Task: Here are the records. Write out exactly the lines between the one holding "ATOM 271 N N" and the one holding "ATOM 275 O O", inclusive.
-- Information given follows --
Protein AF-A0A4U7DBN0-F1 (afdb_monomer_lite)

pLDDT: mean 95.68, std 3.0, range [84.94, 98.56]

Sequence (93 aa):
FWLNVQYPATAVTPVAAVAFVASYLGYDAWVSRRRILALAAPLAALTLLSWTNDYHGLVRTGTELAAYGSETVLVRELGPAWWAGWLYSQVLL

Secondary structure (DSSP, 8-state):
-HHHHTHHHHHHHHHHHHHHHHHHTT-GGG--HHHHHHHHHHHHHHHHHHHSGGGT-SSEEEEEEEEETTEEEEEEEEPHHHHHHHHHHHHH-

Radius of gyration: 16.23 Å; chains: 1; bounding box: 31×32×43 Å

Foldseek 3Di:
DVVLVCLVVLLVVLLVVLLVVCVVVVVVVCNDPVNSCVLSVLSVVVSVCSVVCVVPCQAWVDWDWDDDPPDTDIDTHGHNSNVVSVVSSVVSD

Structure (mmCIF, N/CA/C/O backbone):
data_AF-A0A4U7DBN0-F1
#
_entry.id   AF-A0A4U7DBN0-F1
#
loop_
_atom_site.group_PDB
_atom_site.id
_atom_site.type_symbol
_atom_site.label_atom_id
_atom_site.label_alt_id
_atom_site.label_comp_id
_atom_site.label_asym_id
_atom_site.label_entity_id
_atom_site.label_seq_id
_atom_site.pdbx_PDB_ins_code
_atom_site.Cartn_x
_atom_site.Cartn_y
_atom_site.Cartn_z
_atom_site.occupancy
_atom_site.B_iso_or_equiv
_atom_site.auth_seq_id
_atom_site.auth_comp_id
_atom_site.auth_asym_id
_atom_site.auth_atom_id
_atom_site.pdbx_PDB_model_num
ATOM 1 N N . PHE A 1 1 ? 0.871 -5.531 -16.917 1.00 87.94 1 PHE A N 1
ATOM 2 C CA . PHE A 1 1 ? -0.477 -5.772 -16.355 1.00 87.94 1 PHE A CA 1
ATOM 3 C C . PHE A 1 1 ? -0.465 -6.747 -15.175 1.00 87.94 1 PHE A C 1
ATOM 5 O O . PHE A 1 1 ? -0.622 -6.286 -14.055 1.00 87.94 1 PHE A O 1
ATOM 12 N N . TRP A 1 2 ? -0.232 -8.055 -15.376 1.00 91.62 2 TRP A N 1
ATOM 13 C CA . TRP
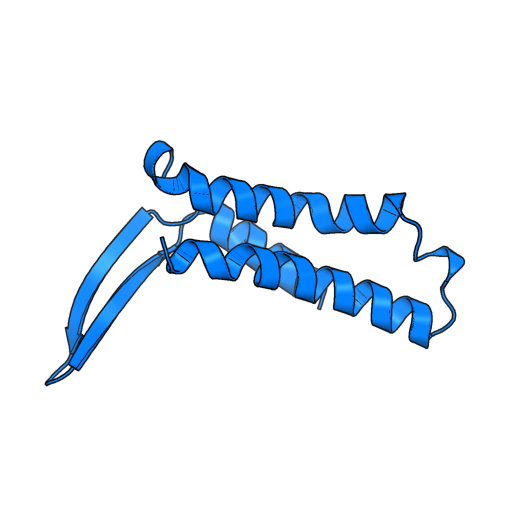 A 1 2 ? -0.362 -9.080 -14.317 1.00 91.62 2 TRP A CA 1
ATOM 14 C C . TRP A 1 2 ? 0.449 -8.803 -13.048 1.00 91.62 2 TRP A C 1
ATOM 16 O O . TRP A 1 2 ? -0.050 -8.985 -11.944 1.00 91.62 2 TRP A O 1
ATOM 26 N N . LEU A 1 3 ? 1.654 -8.249 -13.199 1.00 92.50 3 LEU A N 1
ATOM 27 C CA . LEU A 1 3 ? 2.479 -7.824 -12.068 1.00 92.50 3 LEU A CA 1
ATOM 28 C C . LEU A 1 3 ? 1.827 -6.768 -11.160 1.00 92.50 3 LEU A C 1
ATOM 30 O O . LEU A 1 3 ? 2.280 -6.595 -10.037 1.00 92.50 3 LEU A O 1
ATOM 34 N N . ASN A 1 4 ? 0.822 -6.030 -11.633 1.00 95.44 4 ASN A N 1
ATOM 35 C CA . ASN A 1 4 ? 0.137 -4.987 -10.863 1.00 95.44 4 ASN A CA 1
ATOM 36 C C . ASN A 1 4 ? -1.090 -5.539 -10.120 1.00 95.44 4 ASN A C 1
ATOM 38 O O . ASN A 1 4 ? -1.474 -5.014 -9.080 1.00 95.44 4 ASN A O 1
ATOM 42 N N . VAL A 1 5 ? -1.671 -6.639 -10.611 1.00 96.75 5 VAL A N 1
ATOM 43 C CA . VAL A 1 5 ? -2.871 -7.278 -10.038 1.00 96.75 5 VAL A CA 1
ATOM 44 C C . VAL A 1 5 ? -2.599 -7.892 -8.662 1.00 96.75 5 VAL A C 1
ATOM 46 O O . VAL A 1 5 ? -3.516 -8.031 -7.861 1.00 96.75 5 VAL A O 1
ATOM 49 N N . GLN A 1 6 ? -1.340 -8.208 -8.346 1.00 94.31 6 GLN A N 1
ATOM 50 C CA . GLN A 1 6 ? -0.960 -8.716 -7.024 1.00 94.31 6 GLN A CA 1
ATOM 51 C C . GLN A 1 6 ? -1.008 -7.639 -5.921 1.00 94.31 6 GLN A C 1
ATOM 53 O O . GLN A 1 6 ? -1.241 -7.967 -4.761 1.00 94.31 6 GLN A O 1
ATOM 58 N N . TYR A 1 7 ? -0.814 -6.355 -6.261 1.00 96.50 7 TYR A N 1
ATOM 59 C CA . TYR A 1 7 ? -0.634 -5.291 -5.264 1.00 96.50 7 TYR A CA 1
ATOM 60 C C . TYR A 1 7 ? -1.846 -5.051 -4.355 1.00 96.50 7 TYR A C 1
ATOM 62 O O . TYR A 1 7 ? -1.621 -4.882 -3.159 1.00 96.50 7 TYR A O 1
ATOM 70 N N . PRO A 1 8 ? -3.107 -5.092 -4.834 1.00 97.19 8 PRO A N 1
ATOM 71 C CA . PRO A 1 8 ? -4.269 -5.014 -3.951 1.00 97.19 8 PRO A CA 1
ATOM 72 C C . PRO A 1 8 ? -4.244 -6.068 -2.837 1.00 97.19 8 PRO A C 1
ATOM 74 O O . PRO A 1 8 ? -4.467 -5.736 -1.677 1.00 97.19 8 PRO A O 1
ATOM 77 N N . ALA A 1 9 ? -3.913 -7.322 -3.163 1.00 96.38 9 ALA A N 1
ATOM 78 C CA . ALA A 1 9 ? -3.796 -8.380 -2.162 1.00 96.38 9 ALA A CA 1
ATOM 79 C C . ALA A 1 9 ? -2.614 -8.117 -1.217 1.00 96.38 9 ALA A C 1
ATOM 81 O O . ALA A 1 9 ? -2.785 -8.156 -0.001 1.00 96.38 9 ALA A O 1
ATOM 82 N N . THR A 1 10 ? -1.448 -7.746 -1.763 1.00 94.75 10 THR A N 1
ATOM 83 C CA . THR A 1 10 ? -0.268 -7.353 -0.973 1.00 94.75 10 THR A CA 1
ATOM 84 C C . THR A 1 10 ? -0.568 -6.212 0.003 1.00 94.75 10 THR A C 1
ATOM 86 O O . THR A 1 10 ? -0.030 -6.203 1.106 1.00 94.75 10 THR A O 1
ATOM 89 N N . ALA A 1 11 ? -1.434 -5.267 -0.369 1.00 96.38 11 ALA A N 1
ATOM 90 C CA . ALA A 1 11 ? -1.818 -4.149 0.483 1.00 96.38 11 ALA A CA 1
ATOM 91 C C . ALA A 1 11 ? -2.798 -4.542 1.596 1.00 96.38 11 ALA A C 1
ATOM 93 O O . ALA A 1 11 ? -2.710 -4.021 2.707 1.00 96.38 11 ALA A O 1
ATOM 94 N N . VAL A 1 12 ? -3.727 -5.458 1.311 1.00 97.69 12 VAL A N 1
ATOM 95 C CA . VAL A 1 12 ? -4.760 -5.884 2.266 1.00 97.69 12 VAL A CA 1
ATOM 96 C C . VAL A 1 12 ? -4.196 -6.820 3.332 1.00 97.69 12 VAL A C 1
ATOM 98 O O . VAL A 1 12 ? -4.524 -6.650 4.504 1.00 97.69 12 VAL A O 1
ATOM 101 N N . THR A 1 13 ? -3.344 -7.779 2.959 1.00 98.00 13 THR A N 1
ATOM 102 C CA . THR A 1 13 ? -2.848 -8.834 3.862 1.00 98.00 13 THR A CA 1
ATOM 103 C C . THR A 1 13 ? -2.272 -8.322 5.191 1.00 98.00 13 THR A C 1
ATOM 105 O O . THR A 1 13 ? -2.772 -8.753 6.231 1.00 98.00 13 THR A O 1
ATOM 108 N N . PRO A 1 14 ? -1.280 -7.411 5.224 1.00 97.81 14 PRO A N 1
ATOM 109 C CA . PRO A 1 14 ? -0.691 -6.964 6.489 1.00 97.81 14 PRO A CA 1
ATOM 110 C C . PRO A 1 14 ? -1.680 -6.170 7.355 1.00 97.81 14 PRO A C 1
ATOM 112 O O . PRO A 1 14 ? -1.732 -6.349 8.567 1.00 97.81 14 PRO A O 1
ATOM 115 N N . VAL A 1 15 ? -2.534 -5.340 6.748 1.00 97.94 15 VAL A N 1
ATOM 116 C CA . VAL A 1 15 ? -3.551 -4.573 7.489 1.00 97.94 15 VAL A CA 1
ATOM 117 C C . VAL A 1 15 ? -4.608 -5.503 8.087 1.00 97.94 15 VAL A C 1
ATOM 119 O O . VAL A 1 15 ? -5.025 -5.319 9.232 1.00 97.94 15 VAL A O 1
ATOM 122 N N . ALA A 1 16 ? -5.026 -6.517 7.326 1.00 97.44 16 ALA A N 1
ATOM 123 C CA . ALA A 1 16 ? -5.961 -7.533 7.787 1.00 97.44 16 ALA A CA 1
ATOM 124 C C . ALA A 1 16 ? -5.365 -8.379 8.919 1.00 97.44 16 ALA A C 1
ATOM 126 O O . ALA A 1 16 ? -6.084 -8.685 9.865 1.00 97.44 16 ALA A O 1
ATOM 127 N N . ALA A 1 17 ? -4.069 -8.701 8.867 1.00 97.75 17 ALA A N 1
ATOM 128 C CA . ALA A 1 17 ? -3.379 -9.410 9.942 1.00 97.75 17 ALA A CA 1
ATOM 129 C C . ALA A 1 17 ? -3.398 -8.608 11.255 1.00 97.75 17 ALA A C 1
ATOM 131 O O . ALA A 1 17 ? -3.806 -9.142 12.285 1.00 97.75 17 ALA A O 1
ATOM 132 N N . VAL A 1 18 ? -3.070 -7.310 11.212 1.00 97.12 18 VAL A N 1
ATOM 133 C CA . VAL A 1 18 ? -3.145 -6.428 12.393 1.00 97.12 18 VAL A CA 1
ATOM 134 C C . VAL A 1 18 ? -4.567 -6.360 12.947 1.00 97.12 18 VAL A C 1
ATOM 136 O O . VAL A 1 18 ? -4.766 -6.514 14.152 1.00 97.12 18 VAL A O 1
ATOM 139 N N . ALA A 1 19 ? -5.566 -6.148 12.084 1.00 96.44 19 ALA A N 1
ATOM 140 C CA . ALA A 1 19 ? -6.964 -6.088 12.506 1.00 96.44 19 ALA A CA 1
ATOM 141 C C . ALA A 1 19 ? -7.434 -7.416 13.120 1.00 96.44 19 ALA A C 1
ATOM 143 O O . ALA A 1 19 ? -8.095 -7.413 14.157 1.00 96.44 19 ALA A O 1
ATOM 144 N N . PHE A 1 20 ? -7.049 -8.541 12.513 1.00 97.12 20 PHE A N 1
ATOM 145 C CA . PHE A 1 20 ? -7.364 -9.877 13.003 1.00 97.12 20 PHE A CA 1
ATOM 146 C C . PHE A 1 20 ? -6.769 -10.122 14.390 1.00 97.12 20 PHE A C 1
ATOM 148 O O . PHE A 1 20 ? -7.507 -10.493 15.298 1.00 97.12 20 PHE A O 1
ATOM 155 N N . VAL A 1 21 ? -5.471 -9.869 14.585 1.00 97.12 21 VAL A N 1
ATOM 156 C CA . VAL A 1 21 ? -4.806 -10.060 15.884 1.00 97.12 21 VAL A CA 1
ATOM 157 C C . VAL A 1 21 ? -5.398 -9.132 16.944 1.00 97.12 21 VAL A C 1
ATOM 159 O O . VAL A 1 21 ? -5.665 -9.574 18.059 1.00 97.12 21 VAL A O 1
ATOM 162 N N . ALA A 1 22 ? -5.656 -7.866 16.604 1.00 96.31 22 ALA A N 1
ATOM 163 C CA . ALA A 1 22 ? -6.265 -6.914 17.526 1.00 96.31 22 ALA A CA 1
ATOM 164 C C . ALA A 1 22 ? -7.647 -7.387 18.003 1.00 96.31 22 ALA A C 1
ATOM 166 O O . ALA A 1 22 ? -7.883 -7.426 19.209 1.00 96.31 22 ALA A O 1
ATOM 167 N N . SER A 1 23 ? -8.531 -7.804 17.092 1.00 95.62 23 SER A N 1
ATOM 168 C CA . SER A 1 23 ? -9.840 -8.353 17.469 1.00 95.62 23 SER A CA 1
ATOM 169 C C . SER A 1 23 ? -9.731 -9.690 18.201 1.00 95.62 23 SER A C 1
ATOM 171 O O . SER A 1 23 ? -10.440 -9.909 19.177 1.00 95
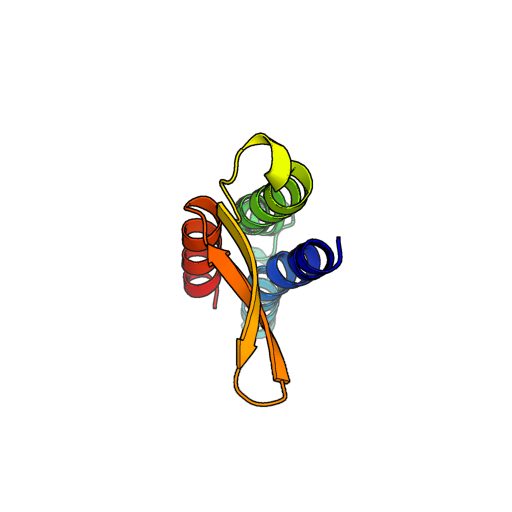.62 23 SER A O 1
ATOM 173 N N . TYR A 1 24 ? -8.807 -10.568 17.801 1.00 96.62 24 TYR A N 1
ATOM 174 C CA . TYR A 1 24 ? -8.579 -11.849 18.475 1.00 96.62 24 TYR A CA 1
ATOM 175 C C . TYR A 1 24 ? -8.161 -11.670 19.944 1.00 96.62 24 TYR A C 1
ATOM 177 O O . TYR A 1 24 ? -8.577 -12.438 20.807 1.00 96.62 24 TYR A O 1
ATOM 185 N N . LEU A 1 25 ? -7.375 -10.633 20.242 1.00 97.31 25 LEU A N 1
ATOM 186 C CA . LEU A 1 25 ? -6.930 -10.294 21.598 1.00 97.31 25 LEU A CA 1
ATOM 187 C C . LEU A 1 25 ? -7.924 -9.406 22.375 1.00 97.31 25 LEU A C 1
ATOM 189 O O . LEU A 1 25 ? -7.633 -9.018 23.505 1.00 97.31 25 LEU A O 1
ATOM 193 N N . GLY A 1 26 ? -9.087 -9.073 21.801 1.00 96.00 26 GLY A N 1
ATOM 194 C CA . GLY A 1 26 ? -10.110 -8.237 22.443 1.00 96.00 26 GLY A CA 1
ATOM 195 C C . GLY A 1 26 ? -9.826 -6.729 22.411 1.00 96.00 26 GLY A C 1
ATOM 196 O O . GLY A 1 26 ? -10.425 -5.962 23.166 1.00 96.00 26 GLY A O 1
ATOM 197 N N . TYR A 1 27 ? -8.929 -6.264 21.538 1.00 94.50 27 TYR A N 1
ATOM 198 C CA . TYR A 1 27 ? -8.636 -4.844 21.320 1.00 94.50 27 TYR A CA 1
ATOM 199 C C . TYR A 1 27 ? -9.578 -4.198 20.287 1.00 94.50 27 TYR A C 1
ATOM 201 O O . TYR A 1 27 ? -9.140 -3.389 19.470 1.00 94.50 27 TYR A O 1
ATOM 209 N N . ASP A 1 28 ? -10.882 -4.481 20.310 1.00 88.69 28 ASP A N 1
ATOM 210 C CA . ASP A 1 28 ? -11.823 -3.981 19.288 1.00 88.69 28 ASP A CA 1
ATOM 211 C C . ASP A 1 28 ? -11.903 -2.448 19.234 1.00 88.69 28 ASP A C 1
ATOM 213 O O . ASP A 1 28 ? -12.068 -1.856 18.167 1.00 88.69 28 ASP A O 1
ATOM 217 N N . ALA A 1 29 ? -11.664 -1.772 20.363 1.00 86.31 29 ALA A N 1
ATOM 218 C CA . ALA A 1 29 ? -11.545 -0.315 20.400 1.00 86.31 29 ALA A CA 1
ATOM 219 C C . ALA A 1 29 ? -10.398 0.214 19.511 1.00 86.31 29 ALA A C 1
ATOM 221 O O . ALA A 1 29 ? -10.435 1.370 19.082 1.00 86.31 29 ALA A O 1
ATOM 222 N N . TRP A 1 30 ? -9.380 -0.607 19.220 1.00 84.94 30 TRP A N 1
ATOM 223 C CA . TRP A 1 30 ? -8.251 -0.303 18.332 1.00 84.94 30 TRP A CA 1
ATOM 224 C C . TRP A 1 30 ? -8.578 -0.534 16.853 1.00 84.94 30 TRP A C 1
ATOM 226 O O . TRP A 1 30 ? -8.012 0.149 15.996 1.00 84.94 30 TRP A O 1
ATOM 236 N N . VAL A 1 31 ? -9.578 -1.361 16.550 1.00 90.88 31 VAL A N 1
ATOM 237 C CA . VAL A 1 31 ? -10.043 -1.701 15.196 1.00 90.88 31 VAL A CA 1
ATOM 238 C C . VAL A 1 31 ? -11.104 -0.698 14.724 1.00 90.88 31 VAL A C 1
ATOM 240 O O . VAL A 1 31 ? -12.236 -1.028 14.384 1.00 90.88 31 VAL A O 1
ATOM 243 N N . SER A 1 32 ? -10.747 0.590 14.701 1.00 95.00 32 SER A N 1
ATOM 244 C CA . SER A 1 32 ? -11.628 1.622 14.140 1.00 95.00 32 SER A CA 1
ATOM 245 C C . SER A 1 32 ? -11.384 1.812 12.645 1.00 95.00 32 SER A C 1
ATOM 247 O O . SER A 1 32 ? -10.248 1.736 12.168 1.00 95.00 32 SER A O 1
ATOM 249 N N . ARG A 1 33 ? -12.439 2.178 11.904 1.00 94.44 33 ARG A N 1
ATOM 250 C CA . ARG A 1 33 ? -12.350 2.496 10.468 1.00 94.44 33 ARG A CA 1
ATOM 251 C C . ARG A 1 33 ? -11.236 3.501 10.166 1.00 94.44 33 ARG A C 1
ATOM 253 O O . ARG A 1 33 ? -10.509 3.336 9.194 1.00 94.44 33 ARG A O 1
ATOM 260 N N . ARG A 1 34 ? -11.072 4.528 11.009 1.00 96.25 34 ARG A N 1
ATOM 261 C CA . ARG A 1 34 ? -10.038 5.557 10.828 1.00 96.25 34 ARG A CA 1
ATOM 262 C C . ARG A 1 34 ? -8.623 4.989 10.969 1.00 96.25 34 ARG A C 1
ATOM 264 O O . ARG A 1 34 ? -7.760 5.355 10.180 1.00 96.25 34 ARG A O 1
ATOM 271 N N . ARG A 1 35 ? -8.387 4.106 11.945 1.00 95.81 35 ARG A N 1
ATOM 272 C CA . ARG A 1 35 ? -7.077 3.467 12.155 1.00 95.81 35 ARG A CA 1
ATOM 273 C C . ARG A 1 35 ? -6.754 2.488 11.032 1.00 95.81 35 ARG A C 1
ATOM 275 O O . ARG A 1 35 ? -5.667 2.569 10.478 1.00 95.81 35 ARG A O 1
ATOM 282 N N . ILE A 1 36 ? -7.716 1.657 10.628 1.00 96.56 36 ILE A N 1
ATOM 283 C CA . ILE A 1 36 ? -7.542 0.733 9.496 1.00 96.56 36 ILE A CA 1
ATOM 284 C C . ILE A 1 36 ? -7.209 1.499 8.213 1.00 96.56 36 ILE A C 1
ATOM 286 O O . ILE A 1 36 ? -6.258 1.147 7.525 1.00 96.56 36 ILE A O 1
ATOM 290 N N . LEU A 1 37 ? -7.945 2.572 7.902 1.00 97.06 37 LEU A N 1
ATOM 291 C CA . LEU A 1 37 ? -7.664 3.382 6.713 1.00 97.06 37 LEU A CA 1
ATOM 292 C C . LEU A 1 37 ? -6.287 4.051 6.780 1.00 97.06 37 LEU A C 1
ATOM 294 O O . LEU A 1 37 ? -5.604 4.117 5.763 1.00 97.06 37 LEU A O 1
ATOM 298 N N . ALA A 1 38 ? -5.862 4.512 7.960 1.00 97.31 38 ALA A N 1
ATOM 299 C CA . ALA A 1 38 ? -4.528 5.077 8.143 1.00 97.31 38 ALA A CA 1
ATOM 300 C C . ALA A 1 38 ? -3.420 4.033 7.919 1.00 97.31 38 ALA A C 1
ATOM 302 O O . ALA A 1 38 ? -2.433 4.343 7.260 1.00 97.31 38 ALA A O 1
ATOM 303 N N . LEU A 1 39 ? -3.603 2.799 8.406 1.00 97.31 39 LEU A N 1
ATOM 304 C CA . LEU A 1 39 ? -2.672 1.688 8.172 1.00 97.31 39 LEU A CA 1
ATOM 305 C C . LEU A 1 39 ? -2.668 1.227 6.706 1.00 97.31 39 LEU A C 1
ATOM 307 O O . LEU A 1 39 ? -1.632 0.864 6.161 1.00 97.31 39 LEU A O 1
ATOM 311 N N . ALA A 1 40 ? -3.822 1.264 6.040 1.00 98.00 40 ALA A N 1
ATOM 312 C CA . ALA A 1 40 ? -3.935 0.890 4.635 1.00 98.00 40 ALA A CA 1
ATOM 313 C C . ALA A 1 40 ? -3.372 1.951 3.682 1.00 98.00 40 ALA A C 1
ATOM 315 O O . ALA A 1 40 ? -2.949 1.603 2.581 1.00 98.00 40 ALA A O 1
ATOM 316 N N . ALA A 1 41 ? -3.354 3.229 4.072 1.00 98.38 41 ALA A N 1
ATOM 317 C CA . ALA A 1 41 ? -3.024 4.332 3.171 1.00 98.38 41 ALA A CA 1
ATOM 318 C C . ALA A 1 41 ? -1.651 4.195 2.477 1.00 98.38 41 ALA A C 1
ATOM 320 O O . ALA A 1 41 ? -1.618 4.348 1.253 1.00 98.38 41 ALA A O 1
ATOM 321 N N . PRO A 1 42 ? -0.539 3.847 3.161 1.00 98.31 42 PRO A N 1
ATOM 322 C CA . PRO A 1 42 ? 0.755 3.678 2.494 1.00 98.31 42 PRO A CA 1
ATOM 323 C C . PRO A 1 42 ? 0.753 2.556 1.446 1.00 98.31 42 PRO A C 1
ATOM 325 O O . PRO A 1 42 ? 1.299 2.717 0.356 1.00 98.31 42 PRO A O 1
ATOM 328 N N . LEU A 1 43 ? 0.093 1.432 1.735 1.00 98.44 43 LEU A N 1
ATOM 329 C CA . LEU A 1 43 ? 0.042 0.284 0.825 1.00 98.44 43 LEU A CA 1
ATOM 330 C C . LEU A 1 43 ? -0.982 0.469 -0.306 1.00 98.44 43 LEU A C 1
ATOM 332 O O . LEU A 1 43 ? -0.782 -0.023 -1.419 1.00 98.44 43 LEU A O 1
ATOM 336 N N . ALA A 1 44 ? -2.049 1.230 -0.063 1.00 98.38 44 ALA A N 1
ATOM 337 C CA . ALA A 1 44 ? -2.958 1.686 -1.107 1.00 98.38 44 ALA A CA 1
ATOM 338 C C . ALA A 1 44 ? -2.239 2.640 -2.074 1.00 98.38 44 ALA A C 1
ATOM 340 O O . ALA A 1 44 ? -2.357 2.481 -3.288 1.00 98.38 44 ALA A O 1
ATOM 341 N N . ALA A 1 45 ? -1.428 3.570 -1.557 1.00 98.50 45 ALA A N 1
ATOM 342 C CA . ALA A 1 45 ? -0.586 4.432 -2.381 1.00 98.50 45 ALA A CA 1
ATOM 343 C C . ALA A 1 45 ? 0.421 3.612 -3.203 1.00 98.50 45 ALA A C 1
ATOM 345 O O . ALA A 1 45 ? 0.526 3.822 -4.409 1.00 98.50 45 ALA A O 1
ATOM 346 N N . LEU A 1 46 ? 1.084 2.618 -2.599 1.00 98.44 46 LEU A N 1
ATOM 347 C CA . LEU A 1 46 ? 1.956 1.688 -3.325 1.00 98.44 46 LEU A CA 1
ATOM 348 C C . LEU A 1 46 ? 1.208 0.947 -4.440 1.00 98.44 46 LEU A C 1
ATOM 350 O O . LEU A 1 46 ? 1.732 0.793 -5.544 1.00 98.44 46 LEU A O 1
ATOM 354 N N . THR A 1 47 ? -0.021 0.506 -4.164 1.00 98.31 47 THR A N 1
ATOM 355 C CA . THR A 1 47 ? -0.872 -0.148 -5.161 1.00 98.31 47 THR A CA 1
ATOM 356 C C . THR A 1 47 ? -1.108 0.783 -6.339 1.00 98.31 47 THR A C 1
ATOM 358 O O . THR A 1 47 ? -0.818 0.389 -7.463 1.00 98.31 47 THR A O 1
ATOM 361 N N . LEU A 1 48 ? -1.532 2.027 -6.109 1.00 98.31 48 LEU A N 1
ATOM 362 C CA . LEU A 1 48 ? -1.730 3.011 -7.180 1.00 98.31 48 LEU A CA 1
ATOM 363 C C . LEU A 1 48 ? -0.436 3.272 -7.966 1.00 98.31 48 LEU A C 1
ATOM 365 O O . LEU A 1 48 ? -0.445 3.184 -9.194 1.00 98.31 48 LEU A O 1
ATOM 369 N N . LEU A 1 49 ? 0.684 3.476 -7.266 1.00 98.25 49 LEU A N 1
ATOM 370 C CA . LEU A 1 49 ? 2.002 3.674 -7.877 1.00 98.25 49 LEU A CA 1
ATOM 371 C C . LEU A 1 49 ? 2.429 2.487 -8.752 1.00 98.25 49 LEU A C 1
ATOM 373 O O . LEU A 1 49 ? 3.110 2.676 -9.756 1.00 98.25 49 LEU A O 1
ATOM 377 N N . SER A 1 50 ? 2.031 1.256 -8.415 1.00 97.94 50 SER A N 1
-- Information given concluded --
Response to this task:
ATOM 271 N N . ARG A 1 35 ? -8.387 4.106 11.945 1.00 95.81 35 ARG A N 1
ATOM 272 C CA . ARG A 1 35 ? -7.077 3.467 12.155 1.00 95.81 35 ARG A CA 1
ATOM 273 C C . ARG A 1 35 ? -6.754 2.488 11.032 1.00 95.81 35 ARG A C 1
ATOM 275 O O . ARG A 1 35 ? -5.667 2.569 10.478 1.00 95.81 35 ARG A O 1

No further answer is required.